Task item: Reproduce exactly the lines from the line containing "ATOM 78 C CA" through the last line of the listing, and no others.

Given data:
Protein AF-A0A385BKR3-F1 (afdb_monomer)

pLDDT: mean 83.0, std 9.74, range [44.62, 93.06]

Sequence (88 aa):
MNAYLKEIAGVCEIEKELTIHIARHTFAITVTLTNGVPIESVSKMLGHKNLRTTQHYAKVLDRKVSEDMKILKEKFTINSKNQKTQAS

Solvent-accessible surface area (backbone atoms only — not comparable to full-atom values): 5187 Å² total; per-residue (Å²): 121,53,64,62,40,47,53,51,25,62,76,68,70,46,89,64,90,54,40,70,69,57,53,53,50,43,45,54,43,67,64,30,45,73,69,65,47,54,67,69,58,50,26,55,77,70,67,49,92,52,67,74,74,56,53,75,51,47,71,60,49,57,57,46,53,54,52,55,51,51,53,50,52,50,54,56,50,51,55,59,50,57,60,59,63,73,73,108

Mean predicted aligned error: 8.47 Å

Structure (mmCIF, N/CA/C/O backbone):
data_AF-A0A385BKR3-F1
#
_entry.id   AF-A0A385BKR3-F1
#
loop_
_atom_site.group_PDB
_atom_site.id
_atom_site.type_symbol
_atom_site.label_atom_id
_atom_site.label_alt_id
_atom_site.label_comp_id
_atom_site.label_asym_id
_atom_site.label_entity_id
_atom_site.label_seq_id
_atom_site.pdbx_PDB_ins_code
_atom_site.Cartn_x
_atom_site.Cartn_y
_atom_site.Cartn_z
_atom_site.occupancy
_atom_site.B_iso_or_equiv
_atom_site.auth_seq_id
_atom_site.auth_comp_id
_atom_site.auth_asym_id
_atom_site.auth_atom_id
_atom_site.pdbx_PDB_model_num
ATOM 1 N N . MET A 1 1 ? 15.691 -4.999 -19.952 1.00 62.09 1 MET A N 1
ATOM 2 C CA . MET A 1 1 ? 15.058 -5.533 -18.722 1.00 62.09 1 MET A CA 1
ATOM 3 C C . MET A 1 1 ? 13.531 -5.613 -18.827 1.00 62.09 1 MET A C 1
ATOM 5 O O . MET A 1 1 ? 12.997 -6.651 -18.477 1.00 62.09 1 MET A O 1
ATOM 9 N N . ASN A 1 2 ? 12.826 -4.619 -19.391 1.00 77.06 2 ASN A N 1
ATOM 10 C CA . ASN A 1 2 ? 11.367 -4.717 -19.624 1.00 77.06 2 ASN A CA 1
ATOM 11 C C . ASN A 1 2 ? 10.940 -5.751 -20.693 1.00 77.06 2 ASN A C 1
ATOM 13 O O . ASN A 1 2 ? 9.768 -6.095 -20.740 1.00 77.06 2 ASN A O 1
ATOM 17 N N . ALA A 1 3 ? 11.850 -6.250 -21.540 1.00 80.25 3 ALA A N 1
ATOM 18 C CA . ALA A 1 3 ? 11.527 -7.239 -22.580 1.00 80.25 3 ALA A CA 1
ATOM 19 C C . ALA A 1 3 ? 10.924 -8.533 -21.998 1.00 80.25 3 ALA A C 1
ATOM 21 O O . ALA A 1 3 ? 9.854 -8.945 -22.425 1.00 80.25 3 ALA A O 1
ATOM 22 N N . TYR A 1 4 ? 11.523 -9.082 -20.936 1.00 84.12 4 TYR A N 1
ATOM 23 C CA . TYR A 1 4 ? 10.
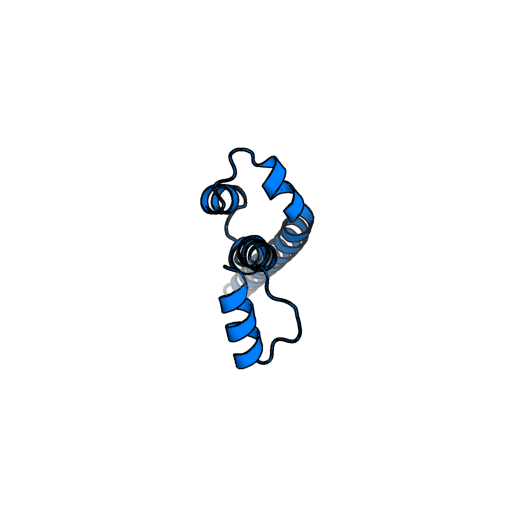989 -10.262 -20.246 1.00 84.12 4 TYR A CA 1
ATOM 24 C C . TYR A 1 4 ? 9.620 -10.011 -19.599 1.00 84.12 4 TYR A C 1
ATOM 26 O O . TYR A 1 4 ? 8.769 -10.892 -19.582 1.00 84.12 4 TYR A O 1
ATOM 34 N N . LEU A 1 5 ? 9.368 -8.795 -19.098 1.00 84.44 5 LEU A N 1
ATOM 35 C CA . LEU A 1 5 ? 8.048 -8.436 -18.565 1.00 84.44 5 LEU A CA 1
ATOM 36 C C . LEU A 1 5 ? 6.979 -8.394 -19.663 1.00 84.44 5 LEU A C 1
ATOM 38 O O . LEU A 1 5 ? 5.831 -8.721 -19.384 1.00 84.44 5 LEU A O 1
ATOM 42 N N . LYS A 1 6 ? 7.347 -8.026 -20.897 1.00 83.69 6 LYS A N 1
ATOM 43 C CA . LYS A 1 6 ? 6.438 -8.051 -22.053 1.00 83.69 6 LYS A CA 1
ATOM 44 C C . LYS A 1 6 ? 6.117 -9.476 -22.491 1.00 83.69 6 LYS A C 1
ATOM 46 O O . LYS A 1 6 ? 4.963 -9.761 -22.782 1.00 83.69 6 LYS A O 1
ATOM 51 N N . GLU A 1 7 ? 7.102 -10.370 -22.478 1.00 87.06 7 GLU A N 1
ATOM 52 C CA . GLU A 1 7 ? 6.877 -11.795 -22.753 1.00 87.06 7 GLU A CA 1
ATOM 53 C C . GLU A 1 7 ? 5.947 -12.425 -21.712 1.00 87.06 7 GLU A C 1
ATOM 55 O O . GLU A 1 7 ? 4.951 -13.044 -22.075 1.00 87.06 7 GLU A O 1
ATOM 60 N N . ILE A 1 8 ? 6.209 -12.193 -20.420 1.00 87.19 8 ILE A N 1
ATOM 61 C CA . ILE A 1 8 ? 5.344 -12.679 -19.335 1.00 87.19 8 ILE A CA 1
ATOM 62 C C . ILE A 1 8 ? 3.934 -12.083 -19.454 1.00 87.19 8 ILE A C 1
ATOM 64 O O . ILE A 1 8 ? 2.960 -12.811 -19.297 1.00 87.19 8 ILE A O 1
ATOM 68 N N . ALA A 1 9 ? 3.804 -10.789 -19.774 1.00 88.25 9 ALA A N 1
ATOM 69 C CA . ALA A 1 9 ? 2.499 -10.164 -20.008 1.00 88.25 9 ALA A CA 1
ATOM 70 C C . ALA A 1 9 ? 1.732 -10.849 -21.148 1.00 88.25 9 ALA A C 1
ATOM 72 O O . ALA A 1 9 ? 0.540 -11.099 -21.002 1.00 88.25 9 ALA A O 1
ATOM 73 N N . GLY A 1 10 ? 2.422 -11.187 -22.243 1.00 86.81 10 GLY A N 1
ATOM 74 C CA . GLY A 1 10 ? 1.837 -11.900 -23.378 1.00 86.81 10 GLY A CA 1
ATOM 75 C C . GLY A 1 10 ? 1.357 -13.307 -23.017 1.00 86.81 10 GLY A C 1
ATOM 76 O O . GLY A 1 10 ? 0.262 -13.688 -23.411 1.00 86.81 10 GLY A O 1
ATOM 77 N N . VAL A 1 11 ? 2.129 -14.055 -22.221 1.00 92.19 11 VAL A N 1
ATOM 78 C CA . VAL A 1 11 ? 1.744 -15.402 -21.752 1.00 92.19 11 VAL A CA 1
ATOM 79 C C . VAL A 1 11 ? 0.584 -15.353 -20.754 1.00 92.19 11 VAL A C 1
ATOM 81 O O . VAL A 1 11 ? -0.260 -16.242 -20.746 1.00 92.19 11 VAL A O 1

Output for this exercise:
ATOM 78 C CA . VAL A 1 11 ? 1.744 -15.402 -21.752 1.00 92.19 11 VAL A CA 1
ATOM 79 C C . VAL A 1 11 ? 0.584 -15.353 -20.754 1.00 92.19 11 VAL A C 1
ATOM 81 O O . VAL A 1 11 ? -0.260 -16.242 -20.746 1.00 92.19 11 VAL A O 1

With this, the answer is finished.